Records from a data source
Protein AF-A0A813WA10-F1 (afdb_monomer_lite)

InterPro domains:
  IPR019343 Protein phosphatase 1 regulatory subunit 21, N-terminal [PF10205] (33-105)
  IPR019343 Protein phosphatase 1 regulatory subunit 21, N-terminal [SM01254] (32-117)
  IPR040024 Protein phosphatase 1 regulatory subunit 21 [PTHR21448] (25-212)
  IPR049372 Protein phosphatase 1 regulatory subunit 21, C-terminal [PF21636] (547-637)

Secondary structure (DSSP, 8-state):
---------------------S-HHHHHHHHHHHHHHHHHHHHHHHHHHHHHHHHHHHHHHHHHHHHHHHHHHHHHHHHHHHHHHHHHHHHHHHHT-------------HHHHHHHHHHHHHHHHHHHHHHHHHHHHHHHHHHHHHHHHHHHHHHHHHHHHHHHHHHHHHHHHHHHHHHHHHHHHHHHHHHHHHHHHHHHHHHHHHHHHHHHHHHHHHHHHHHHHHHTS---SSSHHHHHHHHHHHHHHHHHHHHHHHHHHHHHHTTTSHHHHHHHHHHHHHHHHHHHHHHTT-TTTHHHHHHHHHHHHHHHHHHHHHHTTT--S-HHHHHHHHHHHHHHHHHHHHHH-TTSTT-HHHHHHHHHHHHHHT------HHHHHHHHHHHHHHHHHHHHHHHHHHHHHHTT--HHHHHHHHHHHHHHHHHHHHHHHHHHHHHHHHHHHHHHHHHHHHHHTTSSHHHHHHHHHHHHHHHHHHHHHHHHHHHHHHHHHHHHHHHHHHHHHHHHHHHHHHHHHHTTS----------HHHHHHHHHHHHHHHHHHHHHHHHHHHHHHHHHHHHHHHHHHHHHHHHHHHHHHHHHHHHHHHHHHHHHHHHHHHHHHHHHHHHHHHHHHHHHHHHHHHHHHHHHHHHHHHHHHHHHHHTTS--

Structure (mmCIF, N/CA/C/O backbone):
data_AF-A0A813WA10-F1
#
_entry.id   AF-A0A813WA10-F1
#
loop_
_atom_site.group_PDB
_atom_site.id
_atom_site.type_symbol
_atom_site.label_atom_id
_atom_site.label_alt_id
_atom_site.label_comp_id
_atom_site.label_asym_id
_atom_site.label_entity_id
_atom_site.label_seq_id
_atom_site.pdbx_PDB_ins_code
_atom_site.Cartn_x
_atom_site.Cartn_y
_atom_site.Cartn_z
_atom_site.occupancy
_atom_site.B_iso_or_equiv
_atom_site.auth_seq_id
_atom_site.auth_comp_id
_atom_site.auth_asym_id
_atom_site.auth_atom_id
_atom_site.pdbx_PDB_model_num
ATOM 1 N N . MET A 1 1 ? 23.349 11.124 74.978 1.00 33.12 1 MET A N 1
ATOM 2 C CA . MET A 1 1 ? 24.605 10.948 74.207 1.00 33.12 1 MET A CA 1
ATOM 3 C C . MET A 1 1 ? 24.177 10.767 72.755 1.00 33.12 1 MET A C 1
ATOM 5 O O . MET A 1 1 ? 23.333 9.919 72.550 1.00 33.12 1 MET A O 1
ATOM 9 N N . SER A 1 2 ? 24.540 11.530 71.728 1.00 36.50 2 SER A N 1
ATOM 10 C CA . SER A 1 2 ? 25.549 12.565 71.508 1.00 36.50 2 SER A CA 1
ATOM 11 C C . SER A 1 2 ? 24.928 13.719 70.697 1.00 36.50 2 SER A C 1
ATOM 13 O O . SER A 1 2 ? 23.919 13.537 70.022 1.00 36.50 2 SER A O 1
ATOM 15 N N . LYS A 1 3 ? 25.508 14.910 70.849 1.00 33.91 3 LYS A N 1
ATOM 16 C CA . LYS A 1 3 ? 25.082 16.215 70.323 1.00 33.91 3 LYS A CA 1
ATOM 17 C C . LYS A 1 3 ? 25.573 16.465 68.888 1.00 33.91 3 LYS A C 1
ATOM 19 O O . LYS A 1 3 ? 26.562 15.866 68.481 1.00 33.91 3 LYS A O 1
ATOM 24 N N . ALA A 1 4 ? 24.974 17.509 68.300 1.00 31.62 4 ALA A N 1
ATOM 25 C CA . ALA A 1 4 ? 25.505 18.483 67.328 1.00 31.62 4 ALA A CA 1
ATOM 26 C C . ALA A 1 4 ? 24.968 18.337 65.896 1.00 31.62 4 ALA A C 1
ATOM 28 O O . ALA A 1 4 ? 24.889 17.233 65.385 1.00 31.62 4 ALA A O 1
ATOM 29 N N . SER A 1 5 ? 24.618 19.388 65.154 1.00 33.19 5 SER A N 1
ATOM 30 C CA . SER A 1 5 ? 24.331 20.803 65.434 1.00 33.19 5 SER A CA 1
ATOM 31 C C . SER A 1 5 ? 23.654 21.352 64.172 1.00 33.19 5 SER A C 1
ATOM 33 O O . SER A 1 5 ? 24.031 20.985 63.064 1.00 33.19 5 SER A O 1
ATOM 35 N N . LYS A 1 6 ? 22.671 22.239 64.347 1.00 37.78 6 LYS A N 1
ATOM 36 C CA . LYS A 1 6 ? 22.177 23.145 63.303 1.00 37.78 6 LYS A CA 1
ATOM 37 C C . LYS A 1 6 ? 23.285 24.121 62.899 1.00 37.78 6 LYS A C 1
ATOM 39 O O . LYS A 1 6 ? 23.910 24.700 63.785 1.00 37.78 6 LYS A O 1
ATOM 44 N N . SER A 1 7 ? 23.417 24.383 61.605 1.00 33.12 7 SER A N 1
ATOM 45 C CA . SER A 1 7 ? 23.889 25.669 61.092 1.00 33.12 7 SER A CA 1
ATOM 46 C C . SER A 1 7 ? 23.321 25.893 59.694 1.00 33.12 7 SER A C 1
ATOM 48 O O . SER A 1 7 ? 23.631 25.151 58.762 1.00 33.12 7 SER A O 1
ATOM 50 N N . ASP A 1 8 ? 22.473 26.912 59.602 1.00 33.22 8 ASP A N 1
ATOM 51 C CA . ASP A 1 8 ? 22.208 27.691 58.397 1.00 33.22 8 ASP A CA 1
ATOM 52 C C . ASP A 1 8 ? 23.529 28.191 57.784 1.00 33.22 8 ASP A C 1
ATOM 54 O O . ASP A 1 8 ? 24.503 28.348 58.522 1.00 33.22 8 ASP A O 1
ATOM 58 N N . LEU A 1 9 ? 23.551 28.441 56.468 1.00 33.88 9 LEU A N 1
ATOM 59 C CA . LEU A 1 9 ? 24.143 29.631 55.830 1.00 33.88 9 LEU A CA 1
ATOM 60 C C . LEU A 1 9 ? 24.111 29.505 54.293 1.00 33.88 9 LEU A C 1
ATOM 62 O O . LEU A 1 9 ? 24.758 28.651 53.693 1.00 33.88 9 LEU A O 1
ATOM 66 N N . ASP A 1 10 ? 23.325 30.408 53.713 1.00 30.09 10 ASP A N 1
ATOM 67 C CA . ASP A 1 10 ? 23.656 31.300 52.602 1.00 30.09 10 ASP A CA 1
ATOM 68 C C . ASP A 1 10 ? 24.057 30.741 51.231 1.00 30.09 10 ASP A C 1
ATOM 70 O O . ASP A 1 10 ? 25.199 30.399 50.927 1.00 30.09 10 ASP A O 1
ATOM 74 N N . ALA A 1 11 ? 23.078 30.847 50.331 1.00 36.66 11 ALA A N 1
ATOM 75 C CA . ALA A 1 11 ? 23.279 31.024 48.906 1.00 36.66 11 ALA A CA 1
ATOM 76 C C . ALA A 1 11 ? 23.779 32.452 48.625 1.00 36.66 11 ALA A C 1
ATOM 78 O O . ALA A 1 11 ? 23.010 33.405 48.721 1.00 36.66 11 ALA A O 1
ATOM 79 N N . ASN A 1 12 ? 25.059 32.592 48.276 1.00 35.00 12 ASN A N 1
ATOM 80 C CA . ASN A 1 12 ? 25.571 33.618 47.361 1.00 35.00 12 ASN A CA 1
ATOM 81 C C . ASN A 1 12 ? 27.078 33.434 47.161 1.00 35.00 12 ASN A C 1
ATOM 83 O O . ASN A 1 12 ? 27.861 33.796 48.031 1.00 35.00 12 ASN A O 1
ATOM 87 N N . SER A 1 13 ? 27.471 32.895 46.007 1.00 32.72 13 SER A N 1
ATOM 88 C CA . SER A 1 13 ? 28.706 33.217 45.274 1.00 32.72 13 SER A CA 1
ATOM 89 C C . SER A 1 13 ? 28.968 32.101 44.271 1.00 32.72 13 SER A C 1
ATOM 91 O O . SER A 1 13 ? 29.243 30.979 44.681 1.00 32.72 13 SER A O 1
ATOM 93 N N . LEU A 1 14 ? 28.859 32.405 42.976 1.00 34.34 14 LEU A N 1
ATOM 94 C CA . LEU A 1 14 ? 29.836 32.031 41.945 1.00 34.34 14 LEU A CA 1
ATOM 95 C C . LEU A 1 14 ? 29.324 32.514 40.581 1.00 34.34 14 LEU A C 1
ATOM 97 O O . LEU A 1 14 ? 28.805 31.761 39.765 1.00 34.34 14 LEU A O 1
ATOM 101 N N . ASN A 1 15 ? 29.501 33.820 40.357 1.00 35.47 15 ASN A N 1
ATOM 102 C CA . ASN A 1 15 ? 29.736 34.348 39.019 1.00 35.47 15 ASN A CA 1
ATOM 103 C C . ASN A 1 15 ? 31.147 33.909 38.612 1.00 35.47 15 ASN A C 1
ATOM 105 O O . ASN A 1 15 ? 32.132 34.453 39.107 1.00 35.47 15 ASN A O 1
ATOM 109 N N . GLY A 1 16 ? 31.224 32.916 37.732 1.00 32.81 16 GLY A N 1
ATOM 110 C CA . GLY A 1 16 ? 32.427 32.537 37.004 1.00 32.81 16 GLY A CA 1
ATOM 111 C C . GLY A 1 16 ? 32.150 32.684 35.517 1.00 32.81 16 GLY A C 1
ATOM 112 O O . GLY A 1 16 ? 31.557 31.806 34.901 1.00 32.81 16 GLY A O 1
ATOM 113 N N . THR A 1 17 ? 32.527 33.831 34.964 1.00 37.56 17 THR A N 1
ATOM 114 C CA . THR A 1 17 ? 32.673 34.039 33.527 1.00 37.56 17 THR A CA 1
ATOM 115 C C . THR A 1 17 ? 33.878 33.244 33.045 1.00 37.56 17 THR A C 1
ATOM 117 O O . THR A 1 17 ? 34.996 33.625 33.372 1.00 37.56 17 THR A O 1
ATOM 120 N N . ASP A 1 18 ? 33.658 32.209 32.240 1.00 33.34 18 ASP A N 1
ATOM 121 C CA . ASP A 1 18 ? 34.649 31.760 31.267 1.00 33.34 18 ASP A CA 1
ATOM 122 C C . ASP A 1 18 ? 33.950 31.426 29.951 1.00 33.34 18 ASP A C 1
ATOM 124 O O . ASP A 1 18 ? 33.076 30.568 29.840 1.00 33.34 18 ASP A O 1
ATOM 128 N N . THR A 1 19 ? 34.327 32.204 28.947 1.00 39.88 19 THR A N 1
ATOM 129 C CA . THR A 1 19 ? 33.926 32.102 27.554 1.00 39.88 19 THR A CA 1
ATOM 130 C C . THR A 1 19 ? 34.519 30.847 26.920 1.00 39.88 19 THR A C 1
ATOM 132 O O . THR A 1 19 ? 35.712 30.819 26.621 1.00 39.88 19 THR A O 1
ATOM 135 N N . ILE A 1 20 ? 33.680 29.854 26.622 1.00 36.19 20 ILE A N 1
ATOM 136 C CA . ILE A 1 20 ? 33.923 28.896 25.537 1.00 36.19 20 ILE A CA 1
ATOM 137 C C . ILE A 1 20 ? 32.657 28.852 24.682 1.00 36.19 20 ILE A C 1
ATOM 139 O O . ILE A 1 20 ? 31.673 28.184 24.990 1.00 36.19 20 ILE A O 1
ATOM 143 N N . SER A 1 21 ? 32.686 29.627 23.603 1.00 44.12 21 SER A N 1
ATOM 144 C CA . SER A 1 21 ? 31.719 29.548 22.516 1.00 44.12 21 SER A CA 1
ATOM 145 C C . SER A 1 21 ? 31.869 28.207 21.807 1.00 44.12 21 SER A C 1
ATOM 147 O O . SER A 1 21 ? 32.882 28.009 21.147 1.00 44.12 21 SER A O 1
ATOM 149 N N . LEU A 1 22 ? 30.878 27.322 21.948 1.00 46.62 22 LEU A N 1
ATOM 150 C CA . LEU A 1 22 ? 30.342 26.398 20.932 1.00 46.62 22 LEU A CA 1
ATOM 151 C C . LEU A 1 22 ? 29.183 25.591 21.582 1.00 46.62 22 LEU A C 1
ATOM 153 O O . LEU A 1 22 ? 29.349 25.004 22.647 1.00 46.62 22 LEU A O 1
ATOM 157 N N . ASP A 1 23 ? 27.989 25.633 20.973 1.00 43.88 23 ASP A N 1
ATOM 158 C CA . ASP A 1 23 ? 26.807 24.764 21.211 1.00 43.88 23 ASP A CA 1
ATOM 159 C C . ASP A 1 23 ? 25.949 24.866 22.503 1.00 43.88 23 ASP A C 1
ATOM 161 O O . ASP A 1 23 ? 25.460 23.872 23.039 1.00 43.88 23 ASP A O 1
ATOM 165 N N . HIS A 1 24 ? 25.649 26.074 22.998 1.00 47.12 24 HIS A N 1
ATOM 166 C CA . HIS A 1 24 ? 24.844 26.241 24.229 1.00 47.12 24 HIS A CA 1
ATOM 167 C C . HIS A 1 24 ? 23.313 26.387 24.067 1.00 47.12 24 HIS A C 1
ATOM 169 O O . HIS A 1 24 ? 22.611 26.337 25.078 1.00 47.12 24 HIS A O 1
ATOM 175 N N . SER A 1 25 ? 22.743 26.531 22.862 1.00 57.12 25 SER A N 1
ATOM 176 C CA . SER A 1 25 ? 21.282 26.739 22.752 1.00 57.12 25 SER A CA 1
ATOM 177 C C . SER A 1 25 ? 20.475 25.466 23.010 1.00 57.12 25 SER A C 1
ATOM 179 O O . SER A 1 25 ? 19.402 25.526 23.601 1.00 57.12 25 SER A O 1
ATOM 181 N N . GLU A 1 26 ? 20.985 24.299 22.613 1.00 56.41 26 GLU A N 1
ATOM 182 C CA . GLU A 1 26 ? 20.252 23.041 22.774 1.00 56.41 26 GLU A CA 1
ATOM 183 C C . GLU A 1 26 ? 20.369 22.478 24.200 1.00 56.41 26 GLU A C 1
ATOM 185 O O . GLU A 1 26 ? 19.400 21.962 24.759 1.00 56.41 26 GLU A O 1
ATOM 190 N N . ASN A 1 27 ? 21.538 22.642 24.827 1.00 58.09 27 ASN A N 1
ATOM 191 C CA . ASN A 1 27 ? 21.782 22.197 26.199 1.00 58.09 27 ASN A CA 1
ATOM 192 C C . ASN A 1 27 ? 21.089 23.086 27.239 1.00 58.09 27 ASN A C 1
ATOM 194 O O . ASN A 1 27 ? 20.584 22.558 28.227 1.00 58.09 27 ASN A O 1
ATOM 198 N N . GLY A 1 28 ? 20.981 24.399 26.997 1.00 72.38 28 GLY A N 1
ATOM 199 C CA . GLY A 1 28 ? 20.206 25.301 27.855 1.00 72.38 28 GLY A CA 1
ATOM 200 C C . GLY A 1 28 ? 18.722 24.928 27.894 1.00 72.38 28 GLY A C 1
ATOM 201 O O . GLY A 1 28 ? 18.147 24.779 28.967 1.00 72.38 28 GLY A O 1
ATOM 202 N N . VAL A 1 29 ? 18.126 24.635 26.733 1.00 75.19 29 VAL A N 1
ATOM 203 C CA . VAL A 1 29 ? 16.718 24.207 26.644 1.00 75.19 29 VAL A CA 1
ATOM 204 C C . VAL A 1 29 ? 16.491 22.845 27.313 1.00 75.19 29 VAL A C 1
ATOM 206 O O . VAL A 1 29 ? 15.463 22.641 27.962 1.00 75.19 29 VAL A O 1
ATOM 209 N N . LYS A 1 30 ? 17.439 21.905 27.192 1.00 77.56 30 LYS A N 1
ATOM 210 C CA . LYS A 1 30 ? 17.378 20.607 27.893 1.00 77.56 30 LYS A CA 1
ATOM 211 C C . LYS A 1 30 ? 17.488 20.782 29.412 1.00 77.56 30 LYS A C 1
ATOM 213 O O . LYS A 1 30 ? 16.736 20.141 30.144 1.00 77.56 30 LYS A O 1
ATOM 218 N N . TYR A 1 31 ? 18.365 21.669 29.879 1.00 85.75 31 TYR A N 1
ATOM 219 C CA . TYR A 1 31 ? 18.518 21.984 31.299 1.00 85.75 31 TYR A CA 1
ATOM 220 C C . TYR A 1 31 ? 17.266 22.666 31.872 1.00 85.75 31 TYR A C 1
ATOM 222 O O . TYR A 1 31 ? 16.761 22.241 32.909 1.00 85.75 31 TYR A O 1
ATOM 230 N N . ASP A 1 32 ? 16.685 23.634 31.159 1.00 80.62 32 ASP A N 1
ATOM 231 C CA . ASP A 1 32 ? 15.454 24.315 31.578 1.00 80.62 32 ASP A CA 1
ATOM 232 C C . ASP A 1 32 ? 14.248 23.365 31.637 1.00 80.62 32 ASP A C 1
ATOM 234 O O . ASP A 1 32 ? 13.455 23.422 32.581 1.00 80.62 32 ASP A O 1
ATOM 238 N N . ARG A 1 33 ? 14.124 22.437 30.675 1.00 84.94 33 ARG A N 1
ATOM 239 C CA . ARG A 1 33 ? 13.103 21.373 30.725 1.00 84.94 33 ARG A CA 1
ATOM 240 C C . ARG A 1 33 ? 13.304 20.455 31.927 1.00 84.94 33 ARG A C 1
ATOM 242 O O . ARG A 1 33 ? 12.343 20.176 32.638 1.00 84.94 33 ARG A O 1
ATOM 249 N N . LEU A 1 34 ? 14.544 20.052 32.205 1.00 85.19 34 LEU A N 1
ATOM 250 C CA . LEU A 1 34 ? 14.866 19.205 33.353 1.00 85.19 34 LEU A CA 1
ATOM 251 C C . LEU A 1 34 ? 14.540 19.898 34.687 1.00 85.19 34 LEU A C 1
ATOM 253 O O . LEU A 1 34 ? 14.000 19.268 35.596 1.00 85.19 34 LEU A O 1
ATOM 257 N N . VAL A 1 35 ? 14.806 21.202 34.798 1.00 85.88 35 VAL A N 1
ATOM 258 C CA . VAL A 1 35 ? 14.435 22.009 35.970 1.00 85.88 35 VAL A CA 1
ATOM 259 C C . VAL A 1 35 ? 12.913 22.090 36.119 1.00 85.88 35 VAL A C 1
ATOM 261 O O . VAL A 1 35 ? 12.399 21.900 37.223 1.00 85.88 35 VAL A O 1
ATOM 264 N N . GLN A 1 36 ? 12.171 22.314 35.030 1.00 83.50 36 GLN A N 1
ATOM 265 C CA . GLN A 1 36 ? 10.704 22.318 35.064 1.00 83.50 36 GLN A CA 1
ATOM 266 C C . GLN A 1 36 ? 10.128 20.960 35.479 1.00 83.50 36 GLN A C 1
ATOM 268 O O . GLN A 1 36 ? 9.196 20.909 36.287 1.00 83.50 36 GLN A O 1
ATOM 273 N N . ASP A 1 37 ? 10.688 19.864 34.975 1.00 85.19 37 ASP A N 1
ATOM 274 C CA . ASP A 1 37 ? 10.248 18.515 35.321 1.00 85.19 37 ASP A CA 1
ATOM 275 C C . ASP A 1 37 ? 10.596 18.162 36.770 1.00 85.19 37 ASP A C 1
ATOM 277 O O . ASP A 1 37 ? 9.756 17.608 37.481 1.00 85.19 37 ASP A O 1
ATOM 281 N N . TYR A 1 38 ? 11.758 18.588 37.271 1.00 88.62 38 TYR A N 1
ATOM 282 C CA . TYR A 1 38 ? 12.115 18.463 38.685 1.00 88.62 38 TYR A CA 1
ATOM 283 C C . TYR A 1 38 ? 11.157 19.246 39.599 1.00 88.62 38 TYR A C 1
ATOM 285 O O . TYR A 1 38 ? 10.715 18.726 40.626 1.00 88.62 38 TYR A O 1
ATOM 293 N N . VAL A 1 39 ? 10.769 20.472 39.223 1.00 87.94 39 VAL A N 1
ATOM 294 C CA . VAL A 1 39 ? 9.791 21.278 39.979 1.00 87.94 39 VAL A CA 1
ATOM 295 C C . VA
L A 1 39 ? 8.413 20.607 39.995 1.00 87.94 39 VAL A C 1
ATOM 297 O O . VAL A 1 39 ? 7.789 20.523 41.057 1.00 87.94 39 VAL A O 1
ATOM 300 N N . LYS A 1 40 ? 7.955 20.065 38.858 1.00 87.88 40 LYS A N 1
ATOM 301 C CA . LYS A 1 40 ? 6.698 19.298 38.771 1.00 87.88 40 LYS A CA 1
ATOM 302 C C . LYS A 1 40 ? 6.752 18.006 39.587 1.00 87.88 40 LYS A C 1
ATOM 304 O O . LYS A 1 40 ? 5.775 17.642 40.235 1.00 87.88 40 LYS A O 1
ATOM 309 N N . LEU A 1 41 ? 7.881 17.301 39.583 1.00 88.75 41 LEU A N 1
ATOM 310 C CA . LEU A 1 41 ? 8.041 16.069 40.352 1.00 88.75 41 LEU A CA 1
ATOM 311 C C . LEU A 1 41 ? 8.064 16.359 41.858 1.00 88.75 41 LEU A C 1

REQUIREMENT =>
Here the output must be the lines above from the line with "ATOM 117 O O" to the line with "ATOM 128 N N", both included, duplicated word for word and nothing else.

YOUR SOLUTION =>
ATOM 117 O O . THR A 1 17 ? 34.996 33.625 33.372 1.00 37.56 17 THR A O 1
ATOM 120 N N . ASP A 1 18 ? 33.658 32.209 32.240 1.00 33.34 18 ASP A N 1
ATOM 121 C CA . ASP A 1 18 ? 34.649 31.760 31.267 1.00 33.34 18 ASP A CA 1
ATOM 122 C C . ASP A 1 18 ? 33.950 31.426 29.951 1.00 33.34 18 ASP A C 1
ATOM 124 O O . ASP A 1 18 ? 33.076 30.568 29.840 1.00 33.34 18 ASP A O 1
ATOM 128 N N . THR A 1 19 ? 34.327 32.204 28.947 1.00 39.88 19 THR A N 1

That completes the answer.